## Exercise
Print this span of the material below exactly: the line with "ATOM 54 C CA", the line with "ATOM 64 N N", and every line between them, but nothing else.

## Input records
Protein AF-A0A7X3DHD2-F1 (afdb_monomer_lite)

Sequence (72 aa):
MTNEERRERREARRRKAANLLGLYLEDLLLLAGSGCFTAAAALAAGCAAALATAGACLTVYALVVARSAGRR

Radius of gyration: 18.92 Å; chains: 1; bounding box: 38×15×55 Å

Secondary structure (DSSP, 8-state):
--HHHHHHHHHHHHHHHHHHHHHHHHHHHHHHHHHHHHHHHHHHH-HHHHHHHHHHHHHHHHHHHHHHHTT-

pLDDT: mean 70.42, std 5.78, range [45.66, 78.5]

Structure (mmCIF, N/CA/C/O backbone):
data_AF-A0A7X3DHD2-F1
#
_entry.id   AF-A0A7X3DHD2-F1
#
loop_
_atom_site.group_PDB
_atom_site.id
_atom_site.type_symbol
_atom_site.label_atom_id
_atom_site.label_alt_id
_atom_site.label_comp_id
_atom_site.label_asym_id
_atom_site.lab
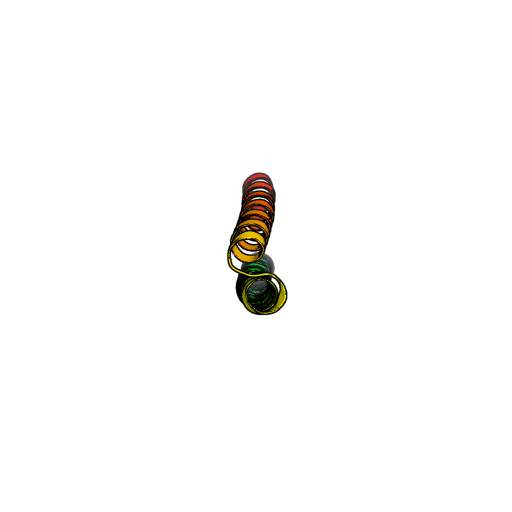el_entity_id
_atom_site.label_seq_id
_atom_site.pdbx_PDB_ins_code
_atom_site.Cartn_x
_atom_site.Cartn_y
_atom_site.Cartn_z
_atom_site.occupancy
_atom_site.B_iso_or_equiv
_atom_site.auth_seq_id
_atom_site.auth_comp_id
_atom_site.auth_asym_id
_atom_site.auth_atom_id
_atom_site.pdbx_PDB_model_num
ATOM 1 N N . MET A 1 1 ? -19.976 6.833 35.922 1.00 55.97 1 MET A N 1
ATOM 2 C CA . MET A 1 1 ? -18.988 6.285 34.970 1.00 55.97 1 MET A CA 1
ATOM 
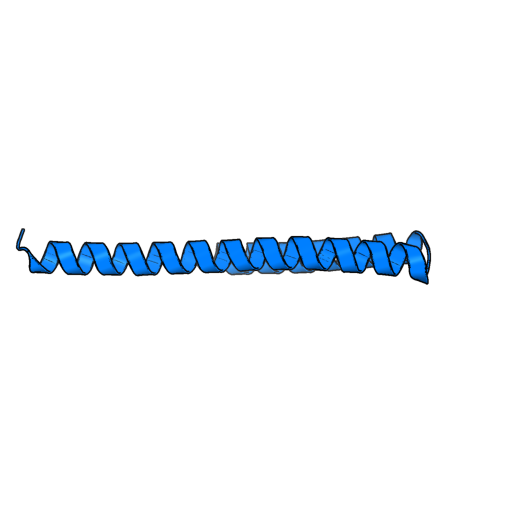3 C C . MET A 1 1 ? -18.209 5.197 35.690 1.00 55.97 1 MET A C 1
ATOM 5 O O . MET A 1 1 ? -17.276 5.500 36.432 1.00 55.97 1 MET A O 1
ATOM 9 N N . THR A 1 2 ? -18.694 3.963 35.591 1.00 77.88 2 THR A N 1
ATOM 10 C CA . THR A 1 2 ? -18.191 2.809 36.352 1.00 77.88 2 THR A CA 1
ATOM 11 C C . THR A 1 2 ? -16.833 2.344 35.810 1.00 77.88 2 THR A C 1
ATOM 13 O O . THR A 1 2 ? -16.442 2.658 34.683 1.00 77.88 2 THR A O 1
ATOM 16 N N . ASN A 1 3 ? -16.057 1.627 36.631 1.00 76.44 3 ASN A N 1
ATOM 17 C CA . ASN A 1 3 ? -14.739 1.117 36.230 1.00 76.44 3 ASN A CA 1
ATOM 18 C C . ASN A 1 3 ? -14.813 0.144 35.034 1.00 76.44 3 ASN A C 1
ATOM 20 O O . ASN A 1 3 ? -13.856 0.065 34.262 1.00 76.44 3 ASN A O 1
ATOM 24 N N . GLU A 1 4 ? -15.951 -0.526 34.837 1.00 77.12 4 GLU A N 1
ATOM 25 C CA . GLU A 1 4 ? -16.221 -1.399 33.687 1.00 77.12 4 GLU A CA 1
ATOM 26 C C . GLU A 1 4 ? -16.327 -0.617 32.369 1.00 77.12 4 GLU A C 1
ATOM 28 O O . GLU A 1 4 ? -15.614 -0.940 31.420 1.00 77.12 4 GLU A O 1
ATOM 33 N N . GLU A 1 5 ? -17.061 0.502 32.330 1.00 76.88 5 GLU A N 1
ATOM 34 C CA . GLU A 1 5 ? -17.151 1.355 31.129 1.00 76.88 5 GLU A CA 1
ATOM 35 C C . GLU A 1 5 ? -15.782 1.920 30.708 1.00 76.88 5 GLU A C 1
ATOM 37 O O . GLU A 1 5 ? -15.487 2.124 29.524 1.00 76.88 5 GLU A O 1
ATOM 42 N N . ARG A 1 6 ? -14.900 2.183 31.683 1.00 71.62 6 ARG A N 1
ATOM 43 C CA . ARG A 1 6 ? -13.521 2.622 31.415 1.00 71.62 6 ARG A CA 1
ATOM 44 C C . ARG A 1 6 ? -12.676 1.506 30.801 1.00 71.62 6 ARG A C 1
ATOM 46 O O . ARG A 1 6 ? -11.784 1.810 30.005 1.00 71.62 6 ARG A O 1
ATOM 53 N N . ARG A 1 7 ? -12.931 0.247 31.163 1.00 74.69 7 ARG A N 1
ATOM 54 C CA . ARG A 1 7 ? -12.255 -0.936 30.615 1.00 74.69 7 ARG A CA 1
ATOM 55 C C . ARG A 1 7 ? -12.691 -1.200 29.177 1.00 74.69 7 ARG A C 1
ATOM 57 O O . ARG A 1 7 ? -11.827 -1.243 28.305 1.00 74.69 7 ARG A O 1
ATOM 64 N N . GLU A 1 8 ? -13.992 -1.209 28.902 1.00 78.50 8 GLU A N 1
ATOM 65 C CA . GLU A 1 8 ? -14.516 -1.389 27.539 1.00 78.50 8 GLU A CA 
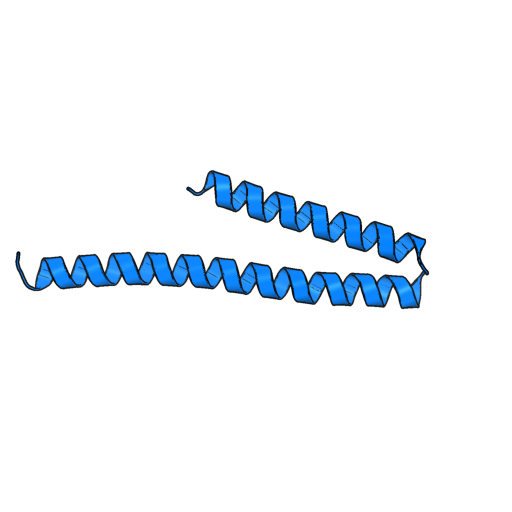1
ATOM 66 C C . GLU A 1 8 ? -14.021 -0.297 26.581 1.00 78.50 8 GLU A C 1
ATOM 68 O O . GLU A 1 8 ? -13.561 -0.578 25.471 1.00 78.50 8 GLU A O 1
ATOM 73 N N . ARG A 1 9 ? -13.993 0.969 27.024 1.00 72.94 9 ARG A N 1
ATOM 74 C CA . ARG A 1 9 ? -13.421 2.064 26.218 1.00 72.94 9 ARG A CA 1
ATOM 75 C C . ARG A 1 9 ? -11.929 1.880 25.946 1.00 72.94 9 ARG A C 1
ATOM 77 O O . ARG A 1 9 ? -11.455 2.283 24.881 1.00 72.94 9 ARG A O 1
ATOM 84 N N . ARG A 1 10 ? -11.169 1.303 26.882 1.00 72.06 10 ARG A N 1
ATOM 85 C CA . ARG A 1 10 ? -9.740 1.000 26.689 1.00 72.06 10 ARG A CA 1
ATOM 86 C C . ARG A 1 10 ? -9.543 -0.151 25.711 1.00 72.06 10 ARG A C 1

## Answer space
ATOM 54 C CA . ARG A 1 7 ? -12.255 -0.936 30.615 1.00 74.69 7 ARG A CA 1
ATOM 55 C C . ARG A 1 7 ? -12.691 -1.200 29.177 1.00 74.69 7 ARG A C 1
ATOM 57 O O . ARG A 1 7 ? -11.827 -1.243 28.305 1.00 74.69 7 ARG A O 1
ATOM 64 N N . GLU A 1 8 ? -13.992 -1.209 28.902 1.00 78.50 8 GLU A N 1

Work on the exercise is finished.